A Campaign of Deception Designed to Preserve Revenue. A federal judge on Monday granted class action status to tens of millions of “light cigarette” smokers for a potential $200 billion lawsuit against cigarette makers.
U.S. District Judge Jack Weinstein in Brooklyn made the ruling on a 2004 lawsuit that alleges Philip Morris, R.J. Reynolds Tobacco Co., Lorillard Tobacco Co. and other defendants duped smokers, and responded to consumers’ mounting health concerns with a campaign of deception designed to preserve revenue.
The class is anyone who purchased cigarettes that were labeled “light” or “lights” after they were put on the market, beginning in the early 1970s. The judge set a trial date of Jan. 22, 2007.
The judge’s decision drove tobacco stock prices as much as 5 percent lower.
In arguing last week for the class certification, one smokers’ said the manufacturers used a marketing strategy that promoted light cigarettes as a lower-risk alternative to regular cigarettes, even though their own internal documents showed they knew the risks were about the same.
“They understood that they were selling death,” he said. The question, he added, was “how to disguise it. They put on ‘lights.'”
The plantiffs attorney told the judge that an analysis by plaintiffs’ expert witnesses concluded more than 90 percent of the smokers in the potential class purchased light cigarettes over the past three decades based on health concerns, as opposed to taste or other factors.
A separate study found that smokers, had they known the truth about the health risks, would have expected discounts of 50 to 80 percent per pack, part of the basis for a demand for between $120 billion and $200 billion in damages, he said.
Defense attorneys argued that the lawsuit relied on flawed data and should not be certified as a class action. They also said that without surveying each smoker in the suit, it would be impossible to determine their motives for buying light cigarettes.
In his ruling Monday, Weinstein wrote that class action certification was “critical to plaintiffs’ case.”
Aggregation of Tens of Millions of Smokers.
“No other method of aggregation of tens of millions of smokers’ claims is practicable. The small amount of possible recovery for each smoker could not justify the expensive and time-consuming pretrial and trial procedures required,” he wrote.

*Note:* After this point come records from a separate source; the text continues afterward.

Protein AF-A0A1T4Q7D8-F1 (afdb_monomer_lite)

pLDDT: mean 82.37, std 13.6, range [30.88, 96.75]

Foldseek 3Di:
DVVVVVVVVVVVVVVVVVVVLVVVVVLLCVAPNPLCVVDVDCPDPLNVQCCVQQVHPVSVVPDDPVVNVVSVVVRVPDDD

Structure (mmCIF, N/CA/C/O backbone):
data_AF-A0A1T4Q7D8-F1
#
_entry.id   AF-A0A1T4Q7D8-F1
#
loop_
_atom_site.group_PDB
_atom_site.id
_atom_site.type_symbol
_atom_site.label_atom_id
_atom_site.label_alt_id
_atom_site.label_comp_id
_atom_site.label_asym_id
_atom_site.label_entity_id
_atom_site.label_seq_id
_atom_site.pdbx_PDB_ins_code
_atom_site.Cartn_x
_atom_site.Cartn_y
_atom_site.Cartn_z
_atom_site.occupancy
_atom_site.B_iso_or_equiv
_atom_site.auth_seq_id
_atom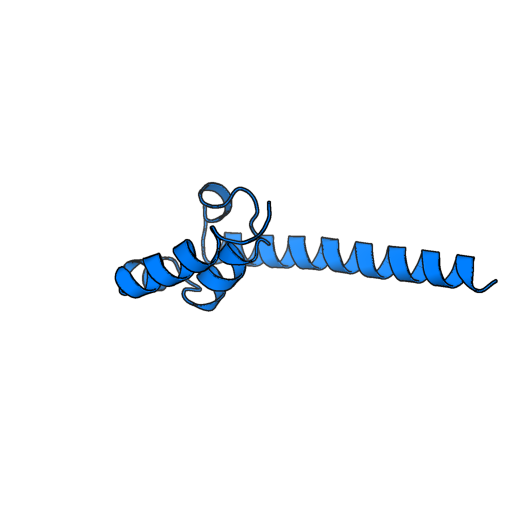_site.auth_comp_id
_atom_site.auth_asym_id
_atom_site.auth_atom_id
_atom_site.pdbx_PDB_model_num
ATOM 1 N N . ALA A 1 1 ? 16.458 2.835 -32.182 1.00 80.19 1 ALA A N 1
ATOM 2 C CA . ALA A 1 1 ? 15.323 3.732 -31.856 1.00 80.19 1 ALA A CA 1
ATOM 3 C C . ALA A 1 1 ? 14.366 3.100 -30.841 1.00 80.19 1 ALA A C 1
ATOM 5 O O . ALA A 1 1 ? 13.952 3.777 -29.907 1.00 80.19 1 ALA A O 1
ATOM 6 N N . GLU A 1 2 ? 14.070 1.807 -30.972 1.00 89.19 2 GLU A N 1
ATOM 7 C CA . GLU A 1 2 ? 13.106 1.087 -30.126 1.00 89.19 2 GLU A CA 1
ATOM 8 C C . GLU A 1 2 ? 13.507 0.995 -28.649 1.00 89.19 2 GLU A C 1
ATOM 10 O O . GLU A 1 2 ? 12.688 1.297 -27.788 1.00 89.19 2 GLU A O 1
ATOM 15 N N . LEU A 1 3 ? 14.779 0.704 -28.343 1.00 92.75 3 LEU A N 1
ATOM 16 C CA . LEU A 1 3 ? 15.262 0.623 -26.956 1.00 92.75 3 LEU A CA 1
ATOM 17 C C . LEU A 1 3 ? 15.040 1.937 -26.188 1.00 92.75 3 LEU A C 1
ATOM 19 O O . LEU A 1 3 ? 14.543 1.937 -25.071 1.00 92.75 3 LEU A O 1
ATOM 23 N N . LYS A 1 4 ? 15.326 3.077 -26.832 1.00 92.75 4 LYS A N 1
ATOM 24 C CA . LYS A 1 4 ? 15.117 4.417 -26.259 1.00 92.75 4 LYS A CA 1
ATOM 25 C C . LYS A 1 4 ? 13.635 4.701 -25.999 1.00 92.75 4 LYS A C 1
ATOM 27 O O . LYS A 1 4 ? 13.304 5.365 -25.019 1.00 92.75 4 LYS A O 1
ATOM 32 N N . ASN A 1 5 ? 12.749 4.225 -26.874 1.00 94.25 5 ASN A N 1
ATOM 33 C CA . ASN A 1 5 ? 11.307 4.340 -26.672 1.00 94.25 5 ASN A CA 1
ATOM 34 C C . ASN A 1 5 ? 10.841 3.461 -25.503 1.00 94.25 5 ASN A C 1
ATOM 36 O O . ASN A 1 5 ? 10.084 3.926 -24.655 1.00 94.25 5 ASN A O 1
ATOM 40 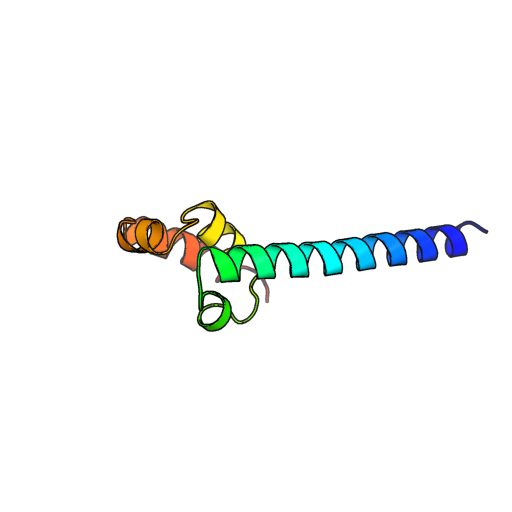N N . LEU A 1 6 ? 11.341 2.226 -25.419 1.00 94.62 6 LEU A N 1
ATOM 41 C CA . LEU A 1 6 ? 11.025 1.301 -24.334 1.00 94.62 6 LEU A CA 1
ATOM 42 C C . LEU A 1 6 ? 11.500 1.832 -22.975 1.00 94.62 6 LEU A C 1
ATOM 44 O O . LEU A 1 6 ? 10.721 1.834 -22.027 1.00 94.62 6 LEU A O 1
ATOM 48 N N . SER A 1 7 ? 12.721 2.370 -22.886 1.00 94.75 7 SER A N 1
ATOM 49 C CA . SER A 1 7 ? 13.229 2.992 -21.654 1.00 94.75 7 SER A CA 1
ATOM 50 C C . SER A 1 7 ? 12.344 4.150 -21.189 1.00 94.75 7 SER A C 1
ATOM 52 O O . SER A 1 7 ? 11.993 4.224 -20.017 1.00 94.75 7 SER A O 1
ATOM 54 N N . ARG A 1 8 ? 11.895 5.013 -22.111 1.00 95.12 8 ARG A N 1
ATOM 55 C CA . ARG A 1 8 ? 10.971 6.113 -21.779 1.00 95.12 8 ARG A CA 1
ATOM 56 C C . ARG A 1 8 ? 9.609 5.613 -21.308 1.00 95.12 8 ARG A C 1
ATOM 58 O O . ARG A 1 8 ? 9.008 6.224 -20.429 1.00 95.12 8 ARG A O 1
ATOM 65 N N . GLN A 1 9 ? 9.093 4.537 -21.899 1.00 95.62 9 GLN A N 1
ATOM 66 C CA . GLN A 1 9 ? 7.846 3.925 -21.435 1.00 95.62 9 GLN A CA 1
ATOM 67 C C . GLN A 1 9 ? 8.012 3.331 -20.037 1.00 95.62 9 GLN A C 1
ATOM 69 O O . GLN A 1 9 ? 7.168 3.562 -19.176 1.00 95.62 9 GLN A O 1
ATOM 74 N N . TYR A 1 10 ? 9.123 2.640 -19.791 1.00 95.94 10 TYR A N 1
ATOM 75 C CA . TYR A 1 10 ? 9.450 2.097 -18.479 1.00 95.94 10 TYR A CA 1
ATOM 76 C C . TYR A 1 10 ? 9.536 3.193 -17.406 1.00 95.94 10 TYR A C 1
ATOM 78 O O . TYR A 1 10 ? 8.947 3.050 -16.335 1.00 95.94 10 TYR A O 1
ATOM 86 N N . GLU A 1 11 ? 10.195 4.316 -17.702 1.00 96.06 11 GLU A N 1
ATOM 87 C CA . GLU A 1 11 ? 10.262 5.473 -16.800 1.00 96.06 11 GLU A CA 1
ATOM 88 C C . GLU A 1 11 ? 8.869 6.031 -16.483 1.00 96.06 11 GLU A C 1
ATOM 90 O O . GLU A 1 11 ? 8.542 6.232 -15.314 1.00 96.06 11 GLU A O 1
ATOM 95 N N . LYS A 1 12 ? 8.013 6.204 -17.501 1.00 96.44 12 LYS A N 1
ATOM 96 C CA . LYS A 1 12 ? 6.628 6.670 -17.315 1.00 96.44 12 LYS A CA 1
ATOM 97 C C . LYS A 1 12 ? 5.809 5.725 -16.439 1.00 96.44 12 LYS A C 1
ATOM 99 O O . LYS A 1 12 ? 5.113 6.180 -15.535 1.00 96.44 12 LYS A O 1
ATOM 104 N N . ILE A 1 13 ? 5.897 4.419 -16.688 1.00 96.75 13 ILE A N 1
ATOM 105 C CA . ILE A 1 13 ? 5.192 3.401 -15.896 1.00 96.75 13 ILE A CA 1
ATOM 106 C C . ILE A 1 13 ? 5.706 3.411 -14.454 1.00 96.75 13 ILE A C 1
ATOM 108 O O . ILE A 1 13 ? 4.914 3.376 -13.517 1.00 96.75 13 ILE A O 1
ATOM 112 N N . THR A 1 14 ? 7.021 3.520 -14.268 1.00 95.94 14 THR A N 1
ATOM 113 C CA . THR A 1 14 ? 7.646 3.582 -12.941 1.00 95.94 14 THR A CA 1
ATOM 114 C C . THR A 1 14 ? 7.202 4.824 -12.172 1.00 95.94 14 THR A C 1
ATOM 116 O O . THR A 1 14 ? 6.909 4.742 -10.978 1.00 95.94 14 THR A O 1
ATOM 119 N N . GLN A 1 15 ? 7.122 5.974 -12.842 1.00 96.44 15 GLN A N 1
ATOM 120 C CA . GLN A 1 15 ? 6.623 7.204 -12.241 1.00 96.44 15 GLN A CA 1
ATOM 121 C C . GLN A 1 15 ? 5.153 7.057 -11.830 1.00 96.44 15 GLN A C 1
ATOM 123 O O . GLN A 1 15 ? 4.820 7.313 -10.674 1.00 96.44 15 GLN A O 1
ATOM 128 N N . LEU A 1 16 ? 4.298 6.563 -12.730 1.00 96.62 16 LEU A N 1
ATOM 129 C CA . LEU A 1 16 ? 2.882 6.332 -12.439 1.00 96.62 16 LEU A CA 1
ATOM 130 C C . LEU A 1 16 ? 2.689 5.347 -11.278 1.00 96.62 16 LEU A C 1
ATOM 132 O O . LEU A 1 16 ? 1.829 5.556 -10.422 1.00 96.62 16 LEU A O 1
ATOM 136 N N . TYR A 1 17 ? 3.502 4.292 -11.222 1.00 94.19 17 TYR A N 1
ATOM 137 C CA . TYR A 1 17 ? 3.505 3.335 -10.120 1.00 94.19 17 TYR A CA 1
ATOM 138 C C . TYR A 1 17 ? 3.799 4.028 -8.785 1.00 94.19 17 TYR A C 1
ATOM 140 O O . TYR A 1 17 ? 3.015 3.895 -7.847 1.00 94.19 17 TYR A O 1
ATOM 148 N N . ARG A 1 18 ? 4.863 4.839 -8.713 1.00 93.81 18 ARG A N 1
ATOM 149 C CA . ARG A 1 18 ? 5.211 5.598 -7.499 1.00 93.81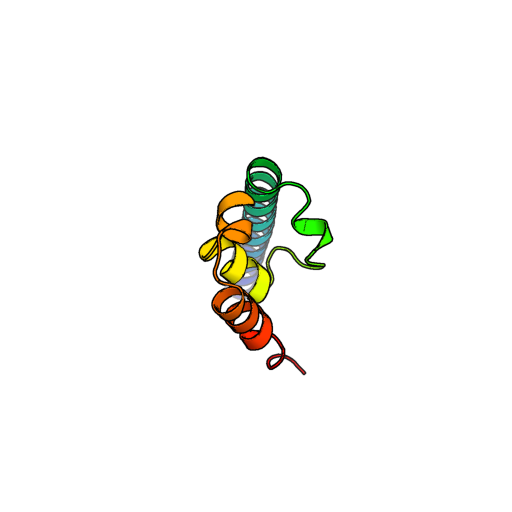 18 ARG A CA 1
ATOM 150 C C . ARG A 1 18 ? 4.106 6.569 -7.092 1.00 93.81 18 ARG A C 1
ATOM 152 O O . ARG A 1 18 ? 3.721 6.604 -5.927 1.00 93.81 18 ARG A O 1
ATOM 159 N N . GLU A 1 19 ? 3.564 7.326 -8.041 1.00 95.94 19 GLU A N 1
ATOM 160 C CA . GLU A 1 19 ? 2.466 8.263 -7.781 1.00 95.94 19 GLU A CA 1
ATOM 161 C C . GLU A 1 19 ? 1.217 7.545 -7.257 1.00 95.94 19 GLU A C 1
ATOM 163 O O . GLU A 1 19 ? 0.565 8.020 -6.328 1.00 95.94 19 GLU A O 1
ATOM 168 N N . THR A 1 20 ? 0.899 6.376 -7.814 1.00 93.50 20 THR A N 1
ATOM 169 C CA . THR A 1 20 ? -0.242 5.562 -7.379 1.00 93.50 20 THR A CA 1
ATOM 170 C C . THR A 1 20 ? -0.039 5.037 -5.961 1.00 93.50 20 THR A C 1
ATOM 172 O O . THR A 1 20 ? -0.964 5.099 -5.154 1.00 93.50 20 THR A O 1
ATOM 175 N N . GLN A 1 21 ? 1.172 4.588 -5.621 1.00 91.50 21 GLN A N 1
ATOM 176 C CA . GLN A 1 21 ? 1.499 4.162 -4.257 1.00 91.50 21 GLN A CA 1
ATOM 177 C C . GLN A 1 21 ? 1.369 5.303 -3.245 1.00 91.50 21 GLN A C 1
ATOM 179 O O . GLN A 1 21 ? 0.821 5.098 -2.163 1.00 91.50 21 GLN A O 1
ATOM 184 N N . LEU A 1 22 ? 1.818 6.510 -3.599 1.00 92.50 22 LEU A N 1
ATOM 185 C CA . LEU A 1 22 ? 1.679 7.691 -2.743 1.00 92.50 22 LEU A CA 1
ATOM 186 C C . LEU A 1 22 ? 0.212 8.090 -2.550 1.00 92.50 22 LEU A C 1
ATOM 188 O O . LEU A 1 22 ? -0.203 8.378 -1.429 1.00 92.50 22 LEU A O 1
ATOM 192 N N . LYS A 1 23 ? -0.593 8.062 -3.619 1.00 92.44 23 LYS A N 1
ATOM 193 C CA . LYS A 1 23 ? -2.040 8.318 -3.529 1.00 92.44 23 LYS A CA 1
ATOM 194 C C . LYS A 1 23 ? -2.735 7.288 -2.648 1.00 92.44 23 LYS A C 1
ATOM 196 O O . LYS A 1 23 ? -3.517 7.664 -1.783 1.00 92.44 23 LYS A O 1
ATOM 201 N N . PHE A 1 24 ? -2.421 6.008 -2.834 1.00 90.19 24 PHE A N 1
ATOM 202 C CA . PHE A 1 24 ? -2.942 4.940 -1.988 1.00 90.19 24 PHE A CA 1
ATOM 203 C C . PHE A 1 24 ? -2.585 5.178 -0.521 1.00 90.19 24 PHE A C 1
ATOM 205 O O . PHE A 1 24 ? -3.473 5.174 0.325 1.00 90.19 24 PHE A O 1
ATOM 212 N N . ARG A 1 25 ? -1.314 5.481 -0.236 1.00 88.38 25 ARG A N 1
ATOM 213 C CA . ARG A 1 25 ? -0.845 5.816 1.110 1.00 88.38 25 ARG A CA 1
ATOM 214 C C . ARG A 1 25 ? -1.636 6.964 1.728 1.00 88.38 25 ARG A C 1
ATOM 216 O O . ARG A 1 25 ? -2.150 6.812 2.826 1.00 88.38 25 ARG A O 1
ATOM 223 N N . SER A 1 26 ? -1.797 8.061 0.993 1.00 90.06 26 SER A N 1
ATOM 224 C CA . SER A 1 26 ? -2.548 9.224 1.466 1.00 90.06 26 SER A CA 1
ATOM 225 C C . SER A 1 26 ? -4.013 8.904 1.771 1.00 90.06 26 SER A C 1
ATOM 227 O O . SER A 1 26 ? -4.572 9.476 2.701 1.00 90.06 26 SER A O 1
ATOM 229 N N . ILE A 1 27 ? -4.644 8.023 0.989 1.00 89.25 27 ILE A N 1
ATOM 230 C CA . ILE A 1 27 ? -6.029 7.598 1.224 1.00 89.25 27 ILE A CA 1
ATOM 231 C C . ILE A 1 27 ? -6.102 6.710 2.464 1.00 89.25 27 ILE A C 1
ATOM 233 O O . ILE A 1 27 ? -6.967 6.928 3.307 1.00 89.25 27 ILE A O 1
ATOM 237 N N . VAL A 1 28 ? -5.195 5.738 2.592 1.00 87.69 28 VAL A N 1
ATOM 238 C CA . VAL A 1 28 ? -5.144 4.850 3.760 1.00 87.69 28 VAL A CA 1
ATOM 239 C C . VAL A 1 28 ? -4.901 5.648 5.034 1.00 87.69 28 VAL A C 1
ATOM 241 O O . VAL A 1 28 ? -5.630 5.450 5.995 1.00 87.69 28 VAL A O 1
ATOM 244 N N . ASP A 1 29 ? -3.967 6.598 5.030 1.00 87.44 29 ASP A N 1
ATOM 245 C CA . ASP A 1 29 ? -3.686 7.437 6.201 1.00 87.44 29 ASP A CA 1
ATOM 246 C C . ASP A 1 29 ? -4.913 8.271 6.631 1.00 87.44 29 ASP A C 1
ATOM 248 O O . ASP A 1 29 ? -5.069 8.569 7.815 1.00 87.44 29 ASP A O 1
ATOM 252 N N . LEU A 1 30 ? -5.811 8.614 5.695 1.00 88.12 30 LEU A N 1
ATOM 253 C CA . LEU A 1 30 ? -7.047 9.352 5.975 1.00 88.12 30 LEU A CA 1
ATOM 254 C C . LEU A 1 30 ? -8.139 8.476 6.612 1.00 88.12 30 LEU A C 1
ATOM 256 O O . LEU A 1 30 ? -8.837 8.935 7.513 1.00 88.12 30 LEU A O 1
ATOM 260 N N . ILE A 1 31 ? -8.320 7.244 6.127 1.00 87.69 31 ILE A N 1
ATOM 261 C CA . ILE A 1 31 ? -9.426 6.355 6.546 1.00 87.69 31 ILE A CA 1
ATOM 262 C C . ILE A 1 31 ? -9.023 5.351 7.632 1.00 87.69 31 ILE A C 1
ATOM 264 O O . ILE A 1 31 ? -9.868 4.859 8.378 1.00 87.69 31 ILE A O 1
ATOM 268 N N . PHE A 1 32 ? -7.736 5.030 7.704 1.00 82.94 32 PHE A N 1
ATOM 269 C CA . PHE A 1 32 ? -7.147 4.017 8.568 1.00 82.94 32 PHE A CA 1
ATOM 270 C C . PHE A 1 32 ? -5.791 4.529 9.084 1.00 82.94 32 PHE A C 1
ATOM 272 O O . PHE A 1 32 ? -4.727 4.044 8.684 1.00 82.94 32 PHE A O 1
ATOM 279 N N . PRO A 1 33 ? -5.807 5.534 9.976 1.00 81.44 33 PRO A N 1
ATOM 280 C CA . PRO A 1 33 ? -4.583 6.098 10.524 1.00 81.44 33 PRO A CA 1
ATOM 281 C C . PRO A 1 33 ? -3.761 5.025 11.251 1.00 81.44 33 PRO A C 1
ATOM 283 O O . PRO A 1 33 ? -4.310 4.099 11.846 1.00 81.44 33 PRO A O 1
ATOM 286 N N . GLN A 1 34 ? -2.434 5.171 11.215 1.00 79.25 34 GLN A N 1
ATOM 287 C CA . GLN A 1 34 ? -1.454 4.253 11.819 1.00 79.25 34 GLN A CA 1
ATOM 288 C C . GLN A 1 34 ? -1.365 2.862 11.173 1.00 79.25 34 GLN A C 1
ATOM 290 O O . GLN A 1 34 ? -0.645 2.000 11.680 1.00 79.25 34 GLN A O 1
ATOM 295 N N . PHE A 1 35 ? -2.035 2.606 10.049 1.00 80.12 35 PHE A N 1
ATOM 296 C CA . PHE A 1 35 ? -1.935 1.312 9.368 1.00 80.12 35 PHE A CA 1
ATOM 297 C C . PHE A 1 35 ? -0.488 0.985 8.936 1.00 80.12 35 PHE A C 1
ATOM 299 O O . PHE A 1 35 ? -0.039 -0.163 8.980 1.00 80.12 35 PHE A O 1
ATOM 306 N N . ASP A 1 36 ? 0.280 2.008 8.579 1.00 74.50 36 ASP A N 1
ATOM 307 C CA . ASP A 1 36 ? 1.697 1.924 8.230 1.00 74.50 36 ASP A CA 1
ATOM 308 C C . ASP A 1 36 ? 2.616 1.502 9.387 1.00 74.50 36 ASP A C 1
ATOM 310 O O . ASP A 1 36 ? 3.691 0.959 9.145 1.00 74.50 36 ASP A O 1
ATOM 314 N N . THR A 1 37 ? 2.193 1.697 10.638 1.00 76.62 37 THR A N 1
ATOM 315 C CA . THR A 1 37 ? 2.934 1.203 11.812 1.00 76.62 37 THR A CA 1
ATOM 316 C C . THR A 1 37 ? 2.824 -0.313 11.966 1.00 76.62 37 THR A C 1
ATOM 318 O O . THR A 1 37 ? 3.711 -0.948 12.533 1.00 76.62 37 THR A O 1
ATOM 321 N N . THR A 1 38 ? 1.754 -0.907 11.429 1.00 75.62 38 THR A N 1
ATOM 322 C CA . THR A 1 38 ? 1.493 -2.351 11.507 1.00 75.62 38 THR A CA 1
ATOM 323 C C . THR A 1 38 ? 2.155 -3.107 10.354 1.00 75.62 38 THR A C 1
ATOM 325 O O . THR A 1 38 ? 2.594 -4.244 10.526 1.00 75.62 38 THR A O 1
ATOM 328 N N . PHE A 1 39 ? 2.269 -2.482 9.178 1.00 77.94 39 PHE A N 1
ATOM 329 C CA . PHE A 1 39 ? 2.885 -3.083 7.996 1.00 77.94 39 PHE A CA 1
ATOM 330 C C . PHE A 1 39 ? 4.089 -2.270 7.522 1.00 77.94 39 PHE A C 1
ATOM 332 O O . PHE A 1 39 ? 3.931 -1.177 6.987 1.00 77.94 39 PHE A O 1
ATOM 339 N N . THR A 1 40 ? 5.289 -2.862 7.580 1.00 75.56 40 THR A N 1
ATOM 340 C CA . THR A 1 40 ? 6.533 -2.249 7.067 1.00 75.56 40 THR A CA 1
ATOM 341 C C . THR A 1 40 ? 6.425 -1.822 5.598 1.00 75.56 40 THR A C 1
ATOM 343 O O . THR A 1 40 ? 7.047 -0.849 5.183 1.00 75.56 40 THR A O 1
ATOM 346 N N . ASN A 1 41 ? 5.620 -2.532 4.800 1.00 81.19 41 ASN A N 1
ATOM 347 C CA . ASN A 1 41 ? 5.284 -2.136 3.437 1.00 81.19 41 ASN A CA 1
ATOM 348 C C . ASN A 1 41 ? 3.765 -2.084 3.253 1.00 81.19 41 ASN A C 1
ATOM 350 O O . ASN A 1 41 ? 3.098 -3.117 3.172 1.00 81.19 41 ASN A O 1
ATOM 354 N N . LEU A 1 42 ? 3.233 -0.871 3.108 1.00 82.75 42 LEU A N 1
ATOM 355 C CA . LEU A 1 42 ? 1.806 -0.647 2.910 1.00 82.75 42 LEU A CA 1
ATOM 356 C C . LEU A 1 42 ? 1.278 -1.230 1.586 1.00 82.75 42 LEU A C 1
ATOM 358 O O . LEU A 1 42 ? 0.128 -1.642 1.500 1.00 82.75 42 LEU A O 1
ATOM 362 N N . CYS A 1 43 ? 2.100 -1.305 0.544 1.00 82.00 43 CYS A N 1
ATOM 363 C CA . CYS A 1 43 ? 1.691 -1.854 -0.750 1.00 82.00 43 CYS A CA 1
ATOM 364 C C . CYS A 1 43 ? 2.015 -3.352 -0.886 1.00 82.00 43 CYS A C 1
ATOM 366 O O . CYS A 1 43 ? 2.052 -3.872 -2.001 1.00 82.00 43 CYS A O 1
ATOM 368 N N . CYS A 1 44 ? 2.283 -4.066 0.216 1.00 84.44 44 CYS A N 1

Shares of Altria Group Inc., owner of the Marlboro maker Philip Morris USA Inc., sank $4.08, or 5 percent, to $78.24 in morning trading on the New York Stock Exchange. Shares of Reynolds American Inc., owner of R.J. Reynolds Tobacco Co. and the second biggest U.S. cigarette company after Altria, fell $1.65, or 2.7 percent, to $60.37.
Shares of Carolina Group, which is the tracking stock for Loews Corp. and its Lorillard unit, fell $1.47, or 2.6 percent, to $54.41 on the New York Stock Exchange.
Analysts had expected downward pressure on tobacco shares if the class was certified, but still saw reason for optimism.
“We would expect the stock to trade down further as a result, but believe this would create a very attractive buying opportunity for investors,” analyst Michael Smith of JPMorgan wrote.
It was not immediately clear how the ruling would affect Altria Group’s plans to divest its controlling stake in Kraft Foods Inc. which had seemed to edge nearer after several recent legal rulings seen as favorable to tobacco companies.
But Smith said he expects Altria will announce the spin-off at an Oct. 25 board meeting despite Monday’s ruling.
“The board is likely to view the risk from the case as manageable, due to the very high probability of any initial class certification being overturned on immediate appeal to the Second Circuit Court of Appeals, and an overall litigation environment that is far better than in the past,” he said.